He went on to build out that vision with a little startup called Google.
When I started my own first company, I already shared that vision of doing business online and knew how to connect people and systems, to facilitate a "virtual company."
This approach has worked for 13 years, giving us a virtual advantage. Fast-forward to 2016, and the online cloud is now an integral part of that advantage.
Why is cloud computing good business? In an Executive Summary to a recent report, Files Anywhere described some interesting, related research. That research found that 37 percent of IT professionals recently surveyed admitted feeling pressured to transition their company's operations from a traditional capital-intensive physical model to an expense-based cloud model.
No surprise there: Businesses are looking to cut overhead costs as much as possible, so they're looking to the cloud to accomplish this.
But, what about you? Are you looking for ways to keep costs down?
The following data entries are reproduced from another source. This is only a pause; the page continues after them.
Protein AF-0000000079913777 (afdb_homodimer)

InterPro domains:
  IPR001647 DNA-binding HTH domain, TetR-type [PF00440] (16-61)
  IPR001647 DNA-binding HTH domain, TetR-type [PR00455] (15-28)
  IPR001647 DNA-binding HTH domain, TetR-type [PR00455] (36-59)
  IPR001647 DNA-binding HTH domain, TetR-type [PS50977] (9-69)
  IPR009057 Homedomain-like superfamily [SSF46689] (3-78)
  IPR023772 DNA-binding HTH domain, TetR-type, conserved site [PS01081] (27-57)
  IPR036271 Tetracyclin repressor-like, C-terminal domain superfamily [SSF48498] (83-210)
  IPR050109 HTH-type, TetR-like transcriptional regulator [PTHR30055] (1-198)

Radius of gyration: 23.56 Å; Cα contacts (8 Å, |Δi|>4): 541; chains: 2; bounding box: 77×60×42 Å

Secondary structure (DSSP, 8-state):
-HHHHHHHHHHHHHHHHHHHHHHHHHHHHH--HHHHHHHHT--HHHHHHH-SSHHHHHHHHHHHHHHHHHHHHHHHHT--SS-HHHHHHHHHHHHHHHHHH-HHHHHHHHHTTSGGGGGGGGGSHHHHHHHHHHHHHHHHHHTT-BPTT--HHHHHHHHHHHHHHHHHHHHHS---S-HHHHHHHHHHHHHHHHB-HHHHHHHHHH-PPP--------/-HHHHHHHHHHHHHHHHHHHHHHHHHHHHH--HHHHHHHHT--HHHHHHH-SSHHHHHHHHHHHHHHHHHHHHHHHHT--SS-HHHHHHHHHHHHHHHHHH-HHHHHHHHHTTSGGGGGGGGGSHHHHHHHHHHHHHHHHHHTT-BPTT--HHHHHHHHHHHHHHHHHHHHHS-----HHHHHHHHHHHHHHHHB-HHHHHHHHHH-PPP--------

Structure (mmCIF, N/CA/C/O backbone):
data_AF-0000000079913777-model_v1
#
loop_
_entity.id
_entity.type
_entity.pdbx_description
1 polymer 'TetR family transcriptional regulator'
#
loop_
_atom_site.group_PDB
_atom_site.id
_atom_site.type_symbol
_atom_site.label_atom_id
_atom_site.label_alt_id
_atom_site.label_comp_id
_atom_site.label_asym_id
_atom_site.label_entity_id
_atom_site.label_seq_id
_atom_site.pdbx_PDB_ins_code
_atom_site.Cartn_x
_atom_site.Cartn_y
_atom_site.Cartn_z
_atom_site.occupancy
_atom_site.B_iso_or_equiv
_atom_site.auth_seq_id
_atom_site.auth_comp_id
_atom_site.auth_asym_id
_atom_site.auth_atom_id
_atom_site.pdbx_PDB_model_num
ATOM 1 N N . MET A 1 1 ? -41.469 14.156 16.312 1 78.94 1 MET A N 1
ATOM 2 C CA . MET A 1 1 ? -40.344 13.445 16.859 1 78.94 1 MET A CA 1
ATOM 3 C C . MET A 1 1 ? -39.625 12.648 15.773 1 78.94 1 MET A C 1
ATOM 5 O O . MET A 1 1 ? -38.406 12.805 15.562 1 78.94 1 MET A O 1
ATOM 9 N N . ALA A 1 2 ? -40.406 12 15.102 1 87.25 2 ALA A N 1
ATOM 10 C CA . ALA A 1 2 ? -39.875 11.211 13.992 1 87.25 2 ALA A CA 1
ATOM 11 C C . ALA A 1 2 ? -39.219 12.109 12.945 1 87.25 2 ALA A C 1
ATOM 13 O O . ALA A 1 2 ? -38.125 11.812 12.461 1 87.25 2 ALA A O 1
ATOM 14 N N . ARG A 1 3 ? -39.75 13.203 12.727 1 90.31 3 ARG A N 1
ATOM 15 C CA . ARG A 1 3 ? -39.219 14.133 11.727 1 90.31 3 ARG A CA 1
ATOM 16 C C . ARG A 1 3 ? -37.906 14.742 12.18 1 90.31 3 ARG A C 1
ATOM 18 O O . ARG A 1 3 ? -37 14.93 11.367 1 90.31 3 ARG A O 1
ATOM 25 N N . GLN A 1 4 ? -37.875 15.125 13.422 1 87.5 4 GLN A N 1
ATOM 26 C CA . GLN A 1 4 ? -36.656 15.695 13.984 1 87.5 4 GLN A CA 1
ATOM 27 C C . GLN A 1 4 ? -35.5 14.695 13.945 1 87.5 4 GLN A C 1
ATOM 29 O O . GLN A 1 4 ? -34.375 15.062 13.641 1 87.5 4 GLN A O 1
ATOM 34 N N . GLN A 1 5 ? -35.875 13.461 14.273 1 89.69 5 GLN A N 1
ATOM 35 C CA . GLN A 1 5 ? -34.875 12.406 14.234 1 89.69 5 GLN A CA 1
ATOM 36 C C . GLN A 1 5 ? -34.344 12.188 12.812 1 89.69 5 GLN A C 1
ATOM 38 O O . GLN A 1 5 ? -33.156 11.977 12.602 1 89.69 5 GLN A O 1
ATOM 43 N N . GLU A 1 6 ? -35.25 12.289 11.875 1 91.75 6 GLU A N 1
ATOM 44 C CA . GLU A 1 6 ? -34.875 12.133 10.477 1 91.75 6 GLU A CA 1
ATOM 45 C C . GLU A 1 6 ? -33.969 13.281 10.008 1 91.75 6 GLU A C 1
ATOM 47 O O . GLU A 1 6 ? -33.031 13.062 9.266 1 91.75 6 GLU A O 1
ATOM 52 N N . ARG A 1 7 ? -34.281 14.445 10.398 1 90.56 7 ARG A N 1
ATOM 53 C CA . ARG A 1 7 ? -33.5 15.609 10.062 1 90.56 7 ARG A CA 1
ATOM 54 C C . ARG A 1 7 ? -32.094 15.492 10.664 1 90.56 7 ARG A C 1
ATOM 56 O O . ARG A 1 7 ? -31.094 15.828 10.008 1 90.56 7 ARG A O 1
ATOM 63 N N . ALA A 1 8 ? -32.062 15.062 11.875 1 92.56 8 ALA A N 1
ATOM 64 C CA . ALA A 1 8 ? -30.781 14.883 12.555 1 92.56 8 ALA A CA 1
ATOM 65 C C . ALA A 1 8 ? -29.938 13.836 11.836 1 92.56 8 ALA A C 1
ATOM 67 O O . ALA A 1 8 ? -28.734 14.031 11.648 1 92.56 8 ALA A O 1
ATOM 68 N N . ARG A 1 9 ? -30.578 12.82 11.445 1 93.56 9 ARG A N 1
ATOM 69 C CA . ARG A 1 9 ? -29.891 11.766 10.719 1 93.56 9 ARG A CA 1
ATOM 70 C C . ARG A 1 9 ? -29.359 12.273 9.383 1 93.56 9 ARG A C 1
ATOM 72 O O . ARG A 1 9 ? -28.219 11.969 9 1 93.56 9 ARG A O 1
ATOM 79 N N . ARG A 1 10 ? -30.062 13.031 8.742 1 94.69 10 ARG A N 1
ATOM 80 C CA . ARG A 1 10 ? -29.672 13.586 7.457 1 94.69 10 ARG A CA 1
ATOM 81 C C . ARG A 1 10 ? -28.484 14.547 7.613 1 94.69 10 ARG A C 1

Clearly, you're not alone, and moving to the cloud may be your best option. "With smaller businesses, managing operational costs and requirements can slow them down," says Gerard Szatvanyi, president and CEO of OSF Global Services. "But if [those smaller businesses] are able to define a cloud-computing strategy, they can use enterprise-class technology at a fraction of the cost."
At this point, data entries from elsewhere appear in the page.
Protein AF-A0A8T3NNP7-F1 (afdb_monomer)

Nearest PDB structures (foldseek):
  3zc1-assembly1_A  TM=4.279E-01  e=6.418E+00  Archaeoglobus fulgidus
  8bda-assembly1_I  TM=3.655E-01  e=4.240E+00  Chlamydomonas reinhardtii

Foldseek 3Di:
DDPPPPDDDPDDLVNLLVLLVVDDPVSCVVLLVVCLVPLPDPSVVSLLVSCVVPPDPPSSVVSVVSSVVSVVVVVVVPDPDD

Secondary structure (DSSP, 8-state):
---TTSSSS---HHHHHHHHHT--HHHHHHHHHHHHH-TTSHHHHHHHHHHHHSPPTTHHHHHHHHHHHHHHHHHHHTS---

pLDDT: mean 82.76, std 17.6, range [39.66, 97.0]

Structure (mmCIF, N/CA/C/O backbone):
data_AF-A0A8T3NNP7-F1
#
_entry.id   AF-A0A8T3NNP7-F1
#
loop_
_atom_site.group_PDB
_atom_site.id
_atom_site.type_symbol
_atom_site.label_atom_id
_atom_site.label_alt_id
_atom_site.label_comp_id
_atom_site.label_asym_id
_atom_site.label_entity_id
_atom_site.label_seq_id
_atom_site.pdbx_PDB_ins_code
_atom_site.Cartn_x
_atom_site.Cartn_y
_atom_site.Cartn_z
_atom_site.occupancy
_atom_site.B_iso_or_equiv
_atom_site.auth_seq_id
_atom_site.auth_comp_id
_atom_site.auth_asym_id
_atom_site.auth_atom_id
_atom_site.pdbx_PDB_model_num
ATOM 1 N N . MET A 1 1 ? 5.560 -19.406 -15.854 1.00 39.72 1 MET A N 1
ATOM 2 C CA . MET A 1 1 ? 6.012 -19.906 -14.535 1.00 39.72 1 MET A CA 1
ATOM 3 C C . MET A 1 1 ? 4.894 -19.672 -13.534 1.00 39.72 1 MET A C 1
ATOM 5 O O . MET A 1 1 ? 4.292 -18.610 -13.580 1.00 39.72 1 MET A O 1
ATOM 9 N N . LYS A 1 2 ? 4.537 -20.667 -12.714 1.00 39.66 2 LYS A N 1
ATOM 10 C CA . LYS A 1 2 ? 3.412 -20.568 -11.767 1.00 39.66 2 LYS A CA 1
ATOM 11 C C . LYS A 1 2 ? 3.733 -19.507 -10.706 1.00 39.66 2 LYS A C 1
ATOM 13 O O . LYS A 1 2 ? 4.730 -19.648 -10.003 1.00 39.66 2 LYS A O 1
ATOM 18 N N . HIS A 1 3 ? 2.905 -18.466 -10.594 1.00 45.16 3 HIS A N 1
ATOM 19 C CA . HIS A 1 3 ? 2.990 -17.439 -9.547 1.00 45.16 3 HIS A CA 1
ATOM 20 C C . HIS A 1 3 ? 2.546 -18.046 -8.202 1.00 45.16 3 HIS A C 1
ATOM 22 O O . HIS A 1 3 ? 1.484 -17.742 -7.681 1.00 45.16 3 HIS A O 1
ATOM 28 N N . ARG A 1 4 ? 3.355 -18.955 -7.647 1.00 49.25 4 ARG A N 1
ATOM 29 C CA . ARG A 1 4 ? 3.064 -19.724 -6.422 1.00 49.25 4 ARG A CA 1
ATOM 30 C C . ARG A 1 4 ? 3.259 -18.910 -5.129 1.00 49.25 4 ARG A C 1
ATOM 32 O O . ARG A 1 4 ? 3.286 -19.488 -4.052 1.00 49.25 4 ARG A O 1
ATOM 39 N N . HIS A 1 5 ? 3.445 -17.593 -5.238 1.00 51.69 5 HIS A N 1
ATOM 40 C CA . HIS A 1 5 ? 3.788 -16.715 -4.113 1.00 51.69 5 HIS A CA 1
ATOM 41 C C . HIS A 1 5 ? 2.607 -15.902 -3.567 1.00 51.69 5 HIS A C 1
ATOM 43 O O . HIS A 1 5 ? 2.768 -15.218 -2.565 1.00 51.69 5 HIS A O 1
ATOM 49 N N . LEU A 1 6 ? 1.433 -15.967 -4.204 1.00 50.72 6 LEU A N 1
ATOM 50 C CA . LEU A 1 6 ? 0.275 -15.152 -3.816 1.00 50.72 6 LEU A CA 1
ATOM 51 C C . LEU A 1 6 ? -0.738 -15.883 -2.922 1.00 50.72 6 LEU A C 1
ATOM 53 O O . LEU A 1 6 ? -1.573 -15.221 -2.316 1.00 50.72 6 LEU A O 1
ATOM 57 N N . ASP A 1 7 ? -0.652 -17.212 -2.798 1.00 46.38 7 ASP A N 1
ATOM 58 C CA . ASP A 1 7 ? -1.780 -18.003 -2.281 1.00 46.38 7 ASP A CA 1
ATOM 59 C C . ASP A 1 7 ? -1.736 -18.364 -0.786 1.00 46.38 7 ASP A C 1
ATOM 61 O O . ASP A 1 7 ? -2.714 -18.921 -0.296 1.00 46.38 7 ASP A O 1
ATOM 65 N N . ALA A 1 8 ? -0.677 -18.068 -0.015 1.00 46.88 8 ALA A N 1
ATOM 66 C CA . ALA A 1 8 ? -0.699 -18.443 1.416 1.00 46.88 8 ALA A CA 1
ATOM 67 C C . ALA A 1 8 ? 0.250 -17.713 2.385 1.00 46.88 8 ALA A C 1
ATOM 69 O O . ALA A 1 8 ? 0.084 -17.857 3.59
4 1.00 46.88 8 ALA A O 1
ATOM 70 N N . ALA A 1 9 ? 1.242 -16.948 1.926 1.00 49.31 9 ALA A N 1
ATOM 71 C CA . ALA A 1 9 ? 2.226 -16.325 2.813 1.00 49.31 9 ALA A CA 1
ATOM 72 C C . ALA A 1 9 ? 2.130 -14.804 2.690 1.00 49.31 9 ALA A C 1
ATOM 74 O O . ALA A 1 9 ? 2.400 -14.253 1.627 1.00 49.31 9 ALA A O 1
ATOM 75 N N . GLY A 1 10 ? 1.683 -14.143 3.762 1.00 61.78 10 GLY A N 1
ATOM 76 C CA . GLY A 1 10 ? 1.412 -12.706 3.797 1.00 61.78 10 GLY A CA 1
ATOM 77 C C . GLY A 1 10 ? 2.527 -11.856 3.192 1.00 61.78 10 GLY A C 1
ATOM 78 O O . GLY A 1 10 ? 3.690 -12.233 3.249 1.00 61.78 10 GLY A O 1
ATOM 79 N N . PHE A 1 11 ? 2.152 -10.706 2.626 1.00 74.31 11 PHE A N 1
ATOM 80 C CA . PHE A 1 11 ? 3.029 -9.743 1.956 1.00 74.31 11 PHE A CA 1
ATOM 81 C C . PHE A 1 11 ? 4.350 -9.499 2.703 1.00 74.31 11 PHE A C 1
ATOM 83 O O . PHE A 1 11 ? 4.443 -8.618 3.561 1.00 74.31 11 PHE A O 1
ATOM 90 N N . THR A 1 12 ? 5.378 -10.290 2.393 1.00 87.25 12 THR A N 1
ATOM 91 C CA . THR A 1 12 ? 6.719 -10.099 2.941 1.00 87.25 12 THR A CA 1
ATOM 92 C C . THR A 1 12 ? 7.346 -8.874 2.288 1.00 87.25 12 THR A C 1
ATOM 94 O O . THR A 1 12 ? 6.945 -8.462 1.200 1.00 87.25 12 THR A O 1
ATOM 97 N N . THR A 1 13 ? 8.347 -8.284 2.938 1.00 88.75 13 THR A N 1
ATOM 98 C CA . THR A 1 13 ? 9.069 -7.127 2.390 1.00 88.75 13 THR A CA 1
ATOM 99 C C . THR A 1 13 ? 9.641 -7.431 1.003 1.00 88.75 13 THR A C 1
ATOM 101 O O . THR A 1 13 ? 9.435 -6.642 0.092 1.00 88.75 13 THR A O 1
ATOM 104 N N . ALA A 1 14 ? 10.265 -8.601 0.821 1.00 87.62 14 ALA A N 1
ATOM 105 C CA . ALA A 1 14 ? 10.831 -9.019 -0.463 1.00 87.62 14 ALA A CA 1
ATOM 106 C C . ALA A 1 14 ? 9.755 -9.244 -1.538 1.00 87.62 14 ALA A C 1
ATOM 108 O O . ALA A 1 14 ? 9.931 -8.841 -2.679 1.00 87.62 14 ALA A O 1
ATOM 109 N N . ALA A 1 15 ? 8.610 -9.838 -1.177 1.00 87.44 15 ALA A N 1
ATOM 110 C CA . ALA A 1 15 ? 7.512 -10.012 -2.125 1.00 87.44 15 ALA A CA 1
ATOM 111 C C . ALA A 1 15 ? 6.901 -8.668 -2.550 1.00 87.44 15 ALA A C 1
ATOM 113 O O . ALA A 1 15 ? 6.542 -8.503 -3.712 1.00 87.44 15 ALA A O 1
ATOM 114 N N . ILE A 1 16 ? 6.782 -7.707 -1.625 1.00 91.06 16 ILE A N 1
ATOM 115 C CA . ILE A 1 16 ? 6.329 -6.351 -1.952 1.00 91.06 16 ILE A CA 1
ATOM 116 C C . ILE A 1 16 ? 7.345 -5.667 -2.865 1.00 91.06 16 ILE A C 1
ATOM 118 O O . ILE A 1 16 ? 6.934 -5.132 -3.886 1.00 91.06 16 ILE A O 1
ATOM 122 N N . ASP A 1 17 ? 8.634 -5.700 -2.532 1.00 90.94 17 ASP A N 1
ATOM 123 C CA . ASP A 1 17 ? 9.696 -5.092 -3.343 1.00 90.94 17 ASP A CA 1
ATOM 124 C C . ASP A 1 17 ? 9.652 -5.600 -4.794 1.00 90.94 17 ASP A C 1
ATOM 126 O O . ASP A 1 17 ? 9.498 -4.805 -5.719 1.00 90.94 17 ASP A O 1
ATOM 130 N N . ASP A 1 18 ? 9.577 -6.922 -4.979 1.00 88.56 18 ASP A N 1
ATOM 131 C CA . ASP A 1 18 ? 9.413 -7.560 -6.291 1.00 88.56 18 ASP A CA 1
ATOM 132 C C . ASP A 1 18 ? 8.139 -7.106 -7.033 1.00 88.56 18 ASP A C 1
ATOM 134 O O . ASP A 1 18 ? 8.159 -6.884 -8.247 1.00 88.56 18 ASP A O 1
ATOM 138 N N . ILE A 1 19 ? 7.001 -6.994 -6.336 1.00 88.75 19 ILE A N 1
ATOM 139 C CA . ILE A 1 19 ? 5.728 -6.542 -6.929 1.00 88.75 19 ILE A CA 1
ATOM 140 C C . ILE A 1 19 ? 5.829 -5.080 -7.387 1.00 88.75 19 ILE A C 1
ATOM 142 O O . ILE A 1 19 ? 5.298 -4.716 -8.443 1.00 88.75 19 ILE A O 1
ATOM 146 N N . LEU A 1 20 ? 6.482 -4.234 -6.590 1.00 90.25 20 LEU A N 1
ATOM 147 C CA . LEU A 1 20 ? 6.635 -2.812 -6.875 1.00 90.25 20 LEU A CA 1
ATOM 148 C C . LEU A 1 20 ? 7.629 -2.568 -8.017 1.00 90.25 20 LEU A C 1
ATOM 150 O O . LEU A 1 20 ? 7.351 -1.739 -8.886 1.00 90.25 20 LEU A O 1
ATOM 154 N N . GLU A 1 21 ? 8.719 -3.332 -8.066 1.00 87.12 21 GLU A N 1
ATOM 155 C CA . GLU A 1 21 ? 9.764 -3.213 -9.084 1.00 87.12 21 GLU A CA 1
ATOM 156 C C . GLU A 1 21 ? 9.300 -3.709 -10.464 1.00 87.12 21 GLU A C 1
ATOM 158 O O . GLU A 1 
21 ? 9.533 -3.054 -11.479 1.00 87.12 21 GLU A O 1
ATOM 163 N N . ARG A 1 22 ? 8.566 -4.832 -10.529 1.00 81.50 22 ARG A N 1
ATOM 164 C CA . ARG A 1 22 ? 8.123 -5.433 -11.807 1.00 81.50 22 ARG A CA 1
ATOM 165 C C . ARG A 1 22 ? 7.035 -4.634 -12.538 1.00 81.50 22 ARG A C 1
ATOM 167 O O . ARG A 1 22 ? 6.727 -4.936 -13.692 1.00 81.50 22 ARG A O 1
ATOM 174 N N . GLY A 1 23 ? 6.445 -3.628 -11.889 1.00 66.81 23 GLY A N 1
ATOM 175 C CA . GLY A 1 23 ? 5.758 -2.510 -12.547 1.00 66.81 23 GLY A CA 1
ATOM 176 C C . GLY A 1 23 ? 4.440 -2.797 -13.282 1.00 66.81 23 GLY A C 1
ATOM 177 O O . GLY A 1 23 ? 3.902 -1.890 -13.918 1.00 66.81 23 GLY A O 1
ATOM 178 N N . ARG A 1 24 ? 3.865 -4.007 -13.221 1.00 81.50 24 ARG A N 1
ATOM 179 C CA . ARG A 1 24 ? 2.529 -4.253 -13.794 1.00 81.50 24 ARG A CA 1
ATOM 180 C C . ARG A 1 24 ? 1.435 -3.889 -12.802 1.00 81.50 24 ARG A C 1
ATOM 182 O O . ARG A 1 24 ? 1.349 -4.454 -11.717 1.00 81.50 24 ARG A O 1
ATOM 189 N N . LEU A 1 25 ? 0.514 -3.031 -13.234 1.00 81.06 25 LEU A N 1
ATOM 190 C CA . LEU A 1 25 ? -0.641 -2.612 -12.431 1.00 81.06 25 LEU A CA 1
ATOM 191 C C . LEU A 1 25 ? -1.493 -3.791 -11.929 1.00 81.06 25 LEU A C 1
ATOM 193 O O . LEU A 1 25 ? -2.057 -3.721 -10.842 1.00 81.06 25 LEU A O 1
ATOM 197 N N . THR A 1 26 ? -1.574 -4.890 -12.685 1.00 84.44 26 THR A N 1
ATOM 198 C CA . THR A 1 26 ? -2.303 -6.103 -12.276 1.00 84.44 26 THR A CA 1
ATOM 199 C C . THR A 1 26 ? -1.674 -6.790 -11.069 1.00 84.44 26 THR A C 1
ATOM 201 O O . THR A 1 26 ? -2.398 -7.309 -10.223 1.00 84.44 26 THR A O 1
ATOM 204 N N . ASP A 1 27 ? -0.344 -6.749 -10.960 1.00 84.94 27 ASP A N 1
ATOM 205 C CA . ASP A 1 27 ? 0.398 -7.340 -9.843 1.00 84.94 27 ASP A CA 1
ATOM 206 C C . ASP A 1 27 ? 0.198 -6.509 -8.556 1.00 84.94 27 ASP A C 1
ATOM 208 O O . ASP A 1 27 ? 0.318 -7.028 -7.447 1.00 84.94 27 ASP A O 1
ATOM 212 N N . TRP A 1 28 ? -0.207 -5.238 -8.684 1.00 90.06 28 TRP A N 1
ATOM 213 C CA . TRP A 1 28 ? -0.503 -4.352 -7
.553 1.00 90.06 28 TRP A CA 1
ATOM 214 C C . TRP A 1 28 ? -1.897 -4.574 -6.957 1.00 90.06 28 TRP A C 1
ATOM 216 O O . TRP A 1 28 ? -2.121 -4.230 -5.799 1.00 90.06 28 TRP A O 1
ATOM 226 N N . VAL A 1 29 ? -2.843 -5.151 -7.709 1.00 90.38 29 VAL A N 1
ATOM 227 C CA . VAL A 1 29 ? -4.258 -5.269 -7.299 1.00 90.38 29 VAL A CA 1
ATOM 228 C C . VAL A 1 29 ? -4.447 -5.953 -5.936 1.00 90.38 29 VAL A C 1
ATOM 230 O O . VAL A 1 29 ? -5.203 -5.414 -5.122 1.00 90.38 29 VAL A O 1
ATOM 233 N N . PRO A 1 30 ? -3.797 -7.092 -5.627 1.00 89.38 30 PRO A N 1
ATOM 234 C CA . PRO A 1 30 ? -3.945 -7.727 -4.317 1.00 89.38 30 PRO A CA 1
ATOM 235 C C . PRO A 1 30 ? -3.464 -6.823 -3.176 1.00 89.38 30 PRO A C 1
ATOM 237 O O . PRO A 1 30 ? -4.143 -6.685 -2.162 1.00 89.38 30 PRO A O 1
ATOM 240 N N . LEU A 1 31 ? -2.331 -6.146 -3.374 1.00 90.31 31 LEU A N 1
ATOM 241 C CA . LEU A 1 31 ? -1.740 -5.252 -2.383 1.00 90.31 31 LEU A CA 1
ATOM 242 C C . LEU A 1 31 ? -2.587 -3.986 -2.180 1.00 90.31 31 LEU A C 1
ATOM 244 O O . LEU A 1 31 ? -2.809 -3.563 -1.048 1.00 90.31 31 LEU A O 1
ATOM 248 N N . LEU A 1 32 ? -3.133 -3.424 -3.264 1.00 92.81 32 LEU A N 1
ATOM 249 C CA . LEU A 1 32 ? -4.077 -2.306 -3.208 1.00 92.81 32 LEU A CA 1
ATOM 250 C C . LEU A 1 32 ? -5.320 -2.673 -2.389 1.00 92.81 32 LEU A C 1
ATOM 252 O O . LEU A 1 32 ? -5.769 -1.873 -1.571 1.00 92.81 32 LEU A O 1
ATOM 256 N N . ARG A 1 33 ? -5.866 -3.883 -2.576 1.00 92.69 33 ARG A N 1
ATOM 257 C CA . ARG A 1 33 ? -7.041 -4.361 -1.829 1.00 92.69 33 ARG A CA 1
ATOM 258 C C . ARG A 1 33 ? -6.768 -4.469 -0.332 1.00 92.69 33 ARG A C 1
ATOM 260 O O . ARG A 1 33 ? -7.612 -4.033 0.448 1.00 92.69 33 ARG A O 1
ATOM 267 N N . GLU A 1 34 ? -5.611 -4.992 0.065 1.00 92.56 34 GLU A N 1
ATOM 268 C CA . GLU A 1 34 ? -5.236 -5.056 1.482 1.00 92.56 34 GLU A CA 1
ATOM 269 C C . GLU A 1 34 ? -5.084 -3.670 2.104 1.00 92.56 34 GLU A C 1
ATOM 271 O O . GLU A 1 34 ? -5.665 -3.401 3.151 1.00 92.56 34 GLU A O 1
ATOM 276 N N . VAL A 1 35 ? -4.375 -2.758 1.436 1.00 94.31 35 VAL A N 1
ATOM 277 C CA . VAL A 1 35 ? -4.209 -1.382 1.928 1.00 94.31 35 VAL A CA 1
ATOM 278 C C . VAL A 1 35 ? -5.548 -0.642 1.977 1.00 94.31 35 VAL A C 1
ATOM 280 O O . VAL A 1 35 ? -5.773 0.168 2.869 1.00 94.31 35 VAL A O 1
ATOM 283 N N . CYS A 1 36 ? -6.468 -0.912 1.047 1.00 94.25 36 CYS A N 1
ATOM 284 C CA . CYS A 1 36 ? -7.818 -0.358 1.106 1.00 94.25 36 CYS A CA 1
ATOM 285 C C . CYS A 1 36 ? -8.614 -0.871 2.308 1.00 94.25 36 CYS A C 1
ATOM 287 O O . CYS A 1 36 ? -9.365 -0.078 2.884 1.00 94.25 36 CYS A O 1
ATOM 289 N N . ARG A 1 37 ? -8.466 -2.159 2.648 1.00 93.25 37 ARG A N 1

Making that same switch could save you money too.
Make a direct impact on expenses with the cloud.
Moving to the cloud is not as mysterious as it once was. What was formerly considered to be faddish, trendy technology is now an industry pacesetter. New models involve tiered pricing and boutique offerings. The two features work in tandem to help clients create a custom cloud experience that suits their business needs. This makes an immediate impact on expenses.
For starters, cloud-based models have a direct impact on the amount of capital that has to be spent on physical equipment. The cost of data servers, IT infrastructure and the electricity needed to operate them is pretty much a non-issue.
And the money saved can be funneled into other areas where it makes more sense. This is only the first of several ways a cloud model can help with operating expenses.
How the cloud impacts intangible expenses.
Chances are, you will not require a full IT staff once you migrate services over to the cloud. How much could you save by having one or two part-time IT employees versus a full staffed department of five or six? Maybe some employees could work from home? This would free up office space and save money on utilities, as well.
There are all sorts of indirect savings associated with moving to the cloud. Paper expenses, filing storage and time gained in efficiency are just a few. Storing documents online requires less time for an individual to physically file the document, make copies of it, find it when it is needed, etc.
You have given your employee time back by his or her move to the cloud. This will make your business more efficient, allowing employees to give their full attention to the task at hand.
Efficiency encourages profitable productivity.
The cloud was one of the ways how Napa Valley wine company Soutirage started killing the competition. Its entire business model is cloud-based, allowing the company to grow rapidly by maintaining a laser focus. Soutirage has a handful of employees and operates above a drugstore in St. Helena, Montana.
Managing partner Chadwick Meyer says, "We are singularly focused on a small number of clients who buy a large amount of wine." The cloud, Meyer points out, lets the staff focus on those individuals because it gives them the ability to offer their product at much cheaper rates than traditional brick and mortar stores.
Cloud-based models make a lot of sense when you're a small business owner. You save money directly, by not having to make capital purchases for equipment, and indirectly, through cuts on spending for staffing.
The cloud makes your business more efficient and greases its gears of productivity. Boutique packages allow you to create an end product that is scalable and specific to your needs. Perhaps the time is right for you, too, to consider making the switch.